In the ‘Data For The Common Good’ chapter of the exhibition, we are made aware of the dangers of the information age and its relentless drive toward the ‘datafication’ of all human activity. Here we’re exhorted to “be more than passive consumers and merchandise in the hands of the data exploiters”, how? “By deciding what kind of data society we want to live in.” But the exhibition very ably demonstrates that ‘datafication’ has already permeated our lives to such a degree that any decision as regards the kind of ‘data society’ we live in has already been deleted from our digital hands. All we can do is protest, and pressure our governments and the relevant corporations to use our personal data wisely or erase it completely. To this end, Subiros and de Vicente have examples of websites we can go to to have our personal data removed. But can our data ever really be completely erased? Isn’t the data of our request to have our data removed recorded and stored somewhere? The ‘data brokers’ and other shadowy digital entities surely know that you wanted your data removed, and may become curious to know why.

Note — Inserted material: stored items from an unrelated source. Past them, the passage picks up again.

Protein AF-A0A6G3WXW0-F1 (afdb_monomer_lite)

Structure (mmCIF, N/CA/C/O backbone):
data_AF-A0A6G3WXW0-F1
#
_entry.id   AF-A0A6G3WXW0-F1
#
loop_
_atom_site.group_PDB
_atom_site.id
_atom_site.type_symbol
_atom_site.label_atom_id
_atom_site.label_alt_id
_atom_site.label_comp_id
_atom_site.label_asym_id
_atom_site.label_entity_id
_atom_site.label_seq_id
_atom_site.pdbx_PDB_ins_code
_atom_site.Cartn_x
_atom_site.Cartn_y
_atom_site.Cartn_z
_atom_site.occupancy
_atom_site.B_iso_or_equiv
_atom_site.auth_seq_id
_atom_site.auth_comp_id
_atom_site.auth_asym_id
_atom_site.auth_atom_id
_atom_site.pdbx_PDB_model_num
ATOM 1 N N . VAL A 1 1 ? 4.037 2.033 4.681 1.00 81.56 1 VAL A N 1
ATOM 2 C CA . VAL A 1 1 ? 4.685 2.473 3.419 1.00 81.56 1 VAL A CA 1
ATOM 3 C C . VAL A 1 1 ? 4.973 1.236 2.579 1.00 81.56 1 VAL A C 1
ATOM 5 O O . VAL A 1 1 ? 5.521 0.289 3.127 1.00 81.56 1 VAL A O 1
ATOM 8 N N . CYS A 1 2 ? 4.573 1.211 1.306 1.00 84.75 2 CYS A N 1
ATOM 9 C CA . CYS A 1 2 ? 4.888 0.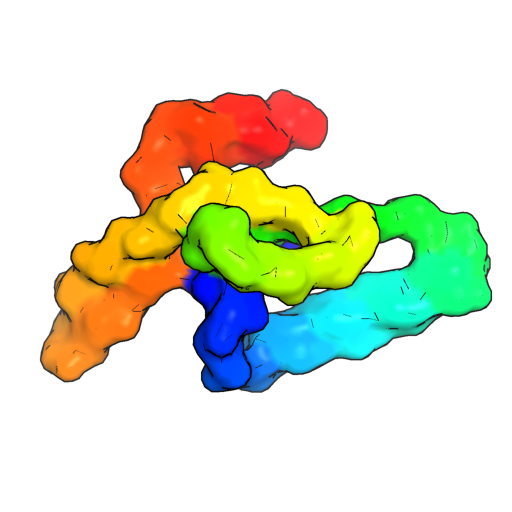143 0.352 1.00 84.75 2 CYS A CA 1
ATOM 10 C C . CYS A 1 2 ? 5.942 0.658 -0.646 1.00 84.75 2 CYS A C 1
ATOM 12 O O . CYS A 1 2 ? 5.729 1.717 -1.235 1.00 84.75 2 CYS A O 1
ATOM 14 N N . PRO A 1 3 ? 7.071 -0.044 -0.843 1.00 79.44 3 PRO A N 1
ATOM 15 C CA . PRO A 1 3 ? 8.125 0.418 -1.747 1.00 79.44 3 PRO A CA 1
ATOM 16 C C . PRO A 1 3 ? 7.847 0.094 -3.223 1.00 79.44 3 PRO A C 1
ATOM 18 O O . PRO A 1 3 ? 8.532 0.623 -4.093 1.00 79.44 3 PRO A O 1
ATOM 21 N N . TYR A 1 4 ? 6.868 -0.765 -3.509 1.00 82.25 4 TYR A N 1
ATOM 22 C CA . TYR A 1 4 ? 6.562 -1.244 -4.853 1.00 82.25 4 TYR A CA 1
ATOM 23 C C . TYR A 1 4 ? 5.296 -0.599 -5.402 1.00 82.25 4 TYR A C 1
ATOM 25 O O . TYR A 1 4 ? 4.398 -0.230 -4.646 1.00 82.25 4 TYR A O 1
ATOM 33 N N . SER A 1 5 ? 5.226 -0.518 -6.730 1.00 83.50 5 SER A N 1
ATOM 34 C CA . SER A 1 5 ? 4.031 -0.072 -7.446 1.00 83.50 5 SER A CA 1
ATOM 35 C C . SER A 1 5 ? 2.789 -0.845 -6.996 1.00 83.50 5 SER A C 1
ATOM 37 O O . SER A 1 5 ? 2.801 -2.081 -6.972 1.00 83.50 5 SER A O 1
ATOM 39 N N . TRP A 1 6 ? 1.732 -0.118 -6.638 1.00 88.19 6 TRP A N 1
ATOM 40 C CA . TRP A 1 6 ? 0.464 -0.682 -6.169 1.00 88.19 6 TRP A CA 1
ATOM 41 C C . TRP A 1 6 ? -0.335 -1.365 -7.290 1.00 88.19 6 TRP A C 1
ATOM 43 O O . TRP A 1 6 ? -1.116 -2.279 -7.033 1.00 88.19 6 TRP A O 1
ATOM 53 N N . ASP A 1 7 ? -0.114 -0.927 -8.528 1.00 84.00 7 ASP A N 1
ATOM 54 C CA . ASP A 1 7 ? -0.693 -1.433 -9.778 1.00 84.00 7 ASP A CA 1
ATOM 55 C C . ASP A 1 7 ? -0.091 -2.771 -10.238 1.00 84.00 7 ASP A C 1
ATOM 57 O O . ASP A 1 7 ? -0.708 -3.491 -11.022 1.00 84.00 7 ASP A O 1
ATOM 61 N N . VAL A 1 8 ? 1.083 -3.149 -9.722 1.00 82.81 8 VAL A N 1
ATOM 62 C CA . VAL A 1 8 ? 1.746 -4.409 -10.080 1.00 82.81 8 VAL A CA 1
ATOM 63 C C . VAL A 1 8 ? 1.427 -5.479 -9.028 1.00 82.81 8 VAL A C 1
ATOM 65 O O . VAL A 1 8 ? 1.727 -5.277 -7.848 1.00 82.81 8 VAL A O 1
ATOM 68 N N . PRO A 1 9 ? 0.859 -6.639 -9.414 1.00 82.69 9 PRO A N 1
ATOM 69 C CA . PRO A 1 9 ? 0.575 -7.714 -8.471 1.00 82.69 9 PRO A CA 1
ATOM 70 C C . PRO A 1 9 ? 1.871 -8.301 -7.897 1.00 82.69 9 PRO A C 1
ATOM 72 O O . PRO A 1 9 ? 2.806 -8.629 -8.628 1.00 82.69 9 PRO A O 1
ATOM 75 N N . GLY A 1 10 ? 1.911 -8.466 -6.574 1.00 88.56 10 GLY A N 1
ATOM 76 C CA . GLY A 1 10 ? 3.060 -9.013 -5.861 1.00 88.56 10 GLY A CA 1
ATOM 77 C C . GLY A 1 10 ? 2.752 -9.301 -4.392 1.00 88.56 10 GLY A C 1
ATOM 78 O O . GLY A 1 10 ? 1.808 -8.761 -3.812 1.00 88.56 10 GLY A O 1
ATOM 79 N N . GLY A 1 11 ? 3.546 -10.185 -3.782 1.00 91.62 11 GLY A N 1
ATOM 80 C CA . GLY A 1 11 ? 3.289 -10.676 -2.422 1.00 91.62 11 GLY A CA 1
ATOM 81 C C . GLY A 1 11 ? 3.311 -9.581 -1.352 1.00 91.62 11 GLY A C 1
ATOM 82 O O . GLY A 1 11 ? 2.504 -9.607 -0.428 1.00 91.62 11 GLY A O 1
ATOM 83 N N . VAL A 1 12 ? 4.184 -8.578 -1.496 1.00 90.62 12 VAL A N 1
ATOM 84 C CA . VAL A 1 12 ? 4.282 -7.465 -0.537 1.00 90.62 12 VAL A CA 1
ATOM 85 C C . VAL A 1 12 ? 3.052 -6.561 -0.613 1.00 90.62 12 VAL A C 1
ATOM 87 O O . VAL A 1 12 ? 2.530 -6.149 0.421 1.00 90.62 12 VAL A O 1
ATOM 90 N N . GLN A 1 13 ? 2.551 -6.284 -1.819 1.00 88.50 13 GLN A N 1
ATOM 91 C CA . GLN A 1 13 ? 1.336 -5.499 -2.026 1.00 88.50 13 GLN A CA 1
ATOM 92 C C . GLN A 1 13 ? 0.118 -6.204 -1.421 1.00 88.50 13 GLN A C 1
ATOM 94 O O . GLN A 1 13 ? -0.669 -5.560 -0.727 1.00 88.50 13 GLN A O 1
ATOM 99 N N . PHE A 1 14 ? -0.014 -7.519 -1.635 1.00 93.25 14 PHE A N 1
ATOM 100 C CA . PHE A 1 14 ? -1.098 -8.308 -1.043 1.00 93.25 14 PHE A CA 1
ATOM 101 C C . PHE A 1 14 ? -1.027 -8.320 0.481 1.00 93.25 14 PHE A C 1
ATOM 103 O O . PHE A 1 14 ? -2.012 -8.003 1.136 1.00 93.25 14 PHE A O 1
ATOM 110 N N . HIS A 1 15 ? 0.153 -8.557 1.055 1.00 95.38 15 HIS A N 1
ATOM 111 C CA . HIS A 1 15 ? 0.311 -8.558 2.506 1.00 95.38 15 HIS A CA 1
ATOM 112 C C . HIS A 1 15 ? -0.061 -7.208 3.144 1.00 95.38 15 HIS A C 1
ATOM 114 O O . HIS A 1 15 ? -0.783 -7.162 4.139 1.00 95.38 15 HIS A O 1
ATOM 120 N N . ILE A 1 16 ? 0.394 -6.096 2.556 1.00 95.19 16 ILE A N 1
ATOM 121 C CA . ILE A 1 16 ? 0.065 -4.749 3.046 1.00 95.19 16 ILE A CA 1
ATOM 122 C C . ILE A 1 16 ? -1.433 -4.462 2.904 1.00 95.19 16 ILE A C 1
ATOM 124 O O . ILE A 1 16 ? -2.013 -3.843 3.795 1.00 95.19 16 ILE A O 1
ATOM 128 N N . ARG A 1 17 ? -2.064 -4.904 1.809 1.00 94.19 17 ARG A N 1
ATOM 129 C CA . ARG A 1 17 ? -3.510 -4.773 1.596 1.00 94.19 17 ARG A CA 1
ATOM 130 C C . ARG A 1 17 ? -4.292 -5.506 2.679 1.00 94.19 17 ARG A C 1
ATOM 132 O O . ARG A 1 17 ? -5.104 -4.873 3.347 1.00 94.19 17 ARG A O 1
ATOM 139 N N . ASP A 1 18 ? -4.004 -6.786 2.883 1.00 96.62 18 ASP A N 1
ATOM 140 C CA . ASP A 1 18 ? -4.727 -7.627 3.837 1.00 96.62 18 ASP A CA 1
ATOM 141 C C . ASP A 1 18 ? -4.589 -7.087 5.264 1.00 96.62 18 ASP A C 1
ATOM 143 O O . ASP A 1 18 ? -5.568 -7.013 6.011 1.00 96.62 18 ASP A O 1
ATOM 147 N N . LEU A 1 19 ? -3.383 -6.635 5.625 1.00 97.56 19 LEU A N 1
ATOM 148 C CA . LEU A 1 19 ? -3.124 -6.003 6.914 1.00 97.56 19 LEU A CA 1
ATOM 149 C C . LEU A 1 19 ? -3.888 -4.681 7.070 1.00 97.56 19 LEU A C 1
ATOM 151 O O . LEU A 1 19 ? -4.513 -4.457 8.106 1.00 97.56 19 LEU A O 1
ATOM 155 N N . ALA A 1 20 ? -3.867 -3.813 6.054 1.00 97.19 20 ALA A N 1
ATOM 156 C CA . ALA A 1 20 ? -4.582 -2.540 6.091 1.00 97.19 20 ALA A CA 1
ATOM 157 C C . ALA A 1 20 ? -6.093 -2.753 6.244 1.00 97.19 20 ALA A C 1
ATOM 159 O O . ALA A 1 20 ? -6.720 -2.139 7.104 1.00 97.19 20 ALA A O 1
ATOM 160 N N . GLU A 1 21 ? -6.676 -3.666 5.467 1.00 97.31 21 GLU A N 1
ATOM 161 C CA . GLU A 1 21 ? -8.097 -3.995 5.559 1.00 97.31 21 GLU A CA 1
ATOM 162 C C . GLU A 1 21 ? -8.467 -4.607 6.912 1.00 97.31 21 GLU A C 1
ATOM 164 O O . GLU A 1 21 ? -9.523 -4.294 7.462 1.00 97.31 21 GLU A O 1
ATOM 169 N N . HIS A 1 22 ? -7.604 -5.456 7.476 1.00 98.12 22 HIS A N 1
ATOM 170 C CA . HIS A 1 22 ? -7.815 -6.012 8.808 1.00 98.12 22 HIS A CA 1
ATOM 171 C C . HIS A 1 22 ? -7.845 -4.915 9.879 1.00 98.12 22 HIS A C 1
ATOM 173 O O . HIS A 1 22 ? -8.784 -4.862 10.670 1.00 98.12 22 HIS A O 1
ATOM 179 N N . LEU A 1 23 ? -6.874 -4.000 9.867 1.00 97.94 23 LEU A N 1
ATOM 180 C CA . LEU A 1 23 ? -6.819 -2.878 10.806 1.00 97.94 23 LEU A CA 1
ATOM 181 C C . LEU A 1 23 ? -8.016 -1.927 10.644 1.00 97.94 23 LEU A C 1
ATOM 183 O O . LEU A 1 23 ? -8.591 -1.495 11.641 1.00 97.94 23 LEU A O 1
ATOM 187 N N . ILE A 1 24 ? -8.451 -1.663 9.409 1.00 97.81 24 ILE A N 1
ATOM 188 C CA . ILE A 1 24 ? -9.655 -0.862 9.139 1.00 97.81 24 ILE A CA 1
ATOM 189 C C . ILE A 1 24 ? -10.905 -1.537 9.715 1.00 97.81 24 ILE A C 1
ATOM 191 O O . ILE A 1 24 ? -11.734 -0.866 10.326 1.00 97.81 24 ILE A O 1
ATOM 195 N N . ARG A 1 25 ? -11.042 -2.864 9.575 1.00 97.88 25 ARG A N 1
ATOM 196 C CA . ARG A 1 25 ? -12.158 -3.616 10.180 1.00 97.88 25 ARG A CA 1
ATOM 197 C C . ARG A 1 25 ? -12.164 -3.551 11.707 1.00 97.88 25 ARG A C 1
ATOM 199 O O . ARG A 1 25 ? -13.233 -3.619 12.301 1.00 97.88 25 ARG A O 1
ATOM 206 N N . LEU A 1 26 ? -10.999 -3.391 12.329 1.00 98.12 26 LEU A N 1
ATOM 207 C CA . LEU A 1 26 ? -10.862 -3.174 13.772 1.00 98.12 26 LEU A CA 1
ATOM 208 C C . LEU A 1 26 ? -11.147 -1.723 14.206 1.00 98.12 26 LEU A C 1
ATOM 210 O O . LEU A 1 26 ? -11.084 -1.419 15.393 1.00 98.12 26 LEU A O 1
ATOM 214 N N . GLY A 1 27 ? -11.483 -0.831 13.269 1.00 98.06 27 GLY A N 1
ATOM 215 C CA . GLY A 1 27 ? -11.811 0.569 13.544 1.00 98.06 27 GLY A CA 1
ATOM 216 C C . GLY A 1 27 ? -10.617 1.523 13.490 1.00 98.06 27 GLY A C 1
ATOM 217 O O . GLY A 1 27 ? -10.764 2.689 13.853 1.00 98.06 27 GLY A O 1
ATOM 218 N N . HIS A 1 28 ? -9.445 1.069 13.034 1.00 98.06 28 HIS A N 1
ATOM 219 C CA . HIS A 1 28 ? -8.281 1.937 12.875 1.00 98.06 28 HIS A CA 1
ATOM 220 C C . HIS A 1 28 ? -8.332 2.726 11.563 1.00 98.06 28 HIS A C 1
ATOM 222 O O . HIS A 1 28 ? -8.712 2.212 10.509 1.00 98.06 28 HIS A O 1
ATOM 228 N N . GLU A 1 29 ? -7.871 3.973 11.611 1.00 95.81 29 GLU A N 1
ATOM 229 C CA . GLU A 1 29 ? -7.561 4.738 10.408 1.00 95.81 29 GLU A CA 1
ATOM 230 C C . GLU A 1 29 ? -6.196 4.297 9.867 1.00 95.81 29 GLU A C 1
ATOM 232 O O . GLU A 1 29 ? -5.202 4.270 10.593 1.00 95.81 29 GLU A O 1
ATOM 237 N N . VAL A 1 30 ? -6.144 3.930 8.586 1.00 96.50 30 VAL A N 1
ATOM 238 C CA . VAL A 1 30 ? -4.925 3.445 7.933 1.00 96.50 30 VAL A CA 1
ATOM 239 C C . VAL A 1 30 ? -4.640 4.290 6.701 1.00 96.50 30 VAL A C 1
ATOM 241 O O . VAL A 1 30 ? -5.544 4.593 5.924 1.00 96.50 30 VAL A O 1
ATOM 244 N N . SER A 1 31 ? -3.365 4.628 6.507 1.00 92.38 31 SER A N 1
ATOM 245 C CA . SER A 1 31 ? -2.857 5.296 5.311 1.00 92.38 31 SER A CA 1
ATOM 246 C C . SER A 1 31 ? -1.614 4.573 4.794 1.00 92.38 31 SER A C 1
ATOM 248 O O . SER A 1 31 ? -0.637 4.362 5.517 1.00 92.38 31 SER A O 1
ATOM 250 N N . VAL A 1 32 ? -1.651 4.163 3.530 1.00 93.62 32 VAL A N 1
ATOM 251 C CA . VAL A 1 32 ? -0.588 3.425 2.853 1.00 93.62 32 VAL A CA 1
ATOM 252 C C . VAL A 1 32 ? -0.003 4.302 1.759 1.00 93.62 32 VAL A C 1
ATOM 254 O O . VAL A 1 32 ? -0.589 4.460 0.696 1.00 93.62 32 VAL A O 1
ATOM 257 N N . LEU A 1 33 ? 1.187 4.845 2.001 1.00 87.56 33 LEU A N 1
ATOM 258 C CA . LEU A 1 33 ? 1.966 5.513 0.962 1.00 87.56 33 LEU A CA 1
ATOM 259 C C . LEU A 1 33 ? 2.598 4.469 0.031 1.00 87.56 33 LEU A C 1
ATOM 261 O O . LEU A 1 33 ? 3.369 3.633 0.515 1.00 87.56 33 LEU A O 1
ATOM 265 N N . ALA A 1 34 ? 2.289 4.524 -1.266 1.00 87.19 34 ALA A N 1
ATOM 266 C CA . ALA A 1 34 ? 2.821 3.614 -2.283 1.00 87.19 34 ALA A CA 1
ATOM 267 C C . ALA A 1 34 ? 2.993 4.322 -3.642 1.00 87.19 34 ALA A C 1
ATOM 269 O O . ALA A 1 34 ? 2.194 5.205 -3.965 1.00 87.19 34 ALA A O 1
ATOM 270 N N . PRO A 1 35 ? 3.999 3.963 -4.460 1.00 86.56 35 PRO A N 1
ATOM 271 C CA . PRO A 1 35 ? 4.015 4.334 -5.872 1.00 86.56 35 PRO A CA 1
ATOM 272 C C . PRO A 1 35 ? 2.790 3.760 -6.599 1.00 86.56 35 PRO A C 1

There are other examples of websites that supposedly promote civic activities, and help us to be active, responsible citizens in the Information Age. One such is the UK website ‘Fix My Street’ which allows citizens to report community problems. Bizarrely, the caption to the website boasts that these reports can be posted “even if people don’t know who these reports go to” and “all you ever have to remember is the website address.” This kind of PC activity is hardly a replacement for becoming active in the local Community Watch, pestering the police with the problem, or harassing a local councillor.
I left the exhibition with my feeling that the dangers of the Information Age lie more in the promotion of this kind of passivity, this reliance on the keyboard or the screen of our smart phones to solve all our problems, from a sense of isolation to political or social outrage, reinforced. There are also more insidious dangers such as the obsession with ‘simulation’, the conviction that there’s nothing that can’t be reproduced, copied, enhanced and stripped of its perceived unpleasantness or danger. Of course, the urge to simulate can be extremely useful, sometimes necessary, as in medicine and science and this absorbing exhibition shows how useful it can be in certain kinds of art. The installation ‘Tele-Present Water’ shows the movement of the sea’s waves off a point in Western Hawaii, with data transmitted in real time, scaled on a mechanical metal grid structure, to create a simulation of the sea’s movement and is quite intriguing in a reductive kind of way. But this urge toward simulation is the driving force behind artificial intelligence, the almost religious conviction that we can create a higher intelligence. When, or if, we succeed, such an intelligence surely won’t remain a pliable tool in the hands of fallible, mortal humanity for long.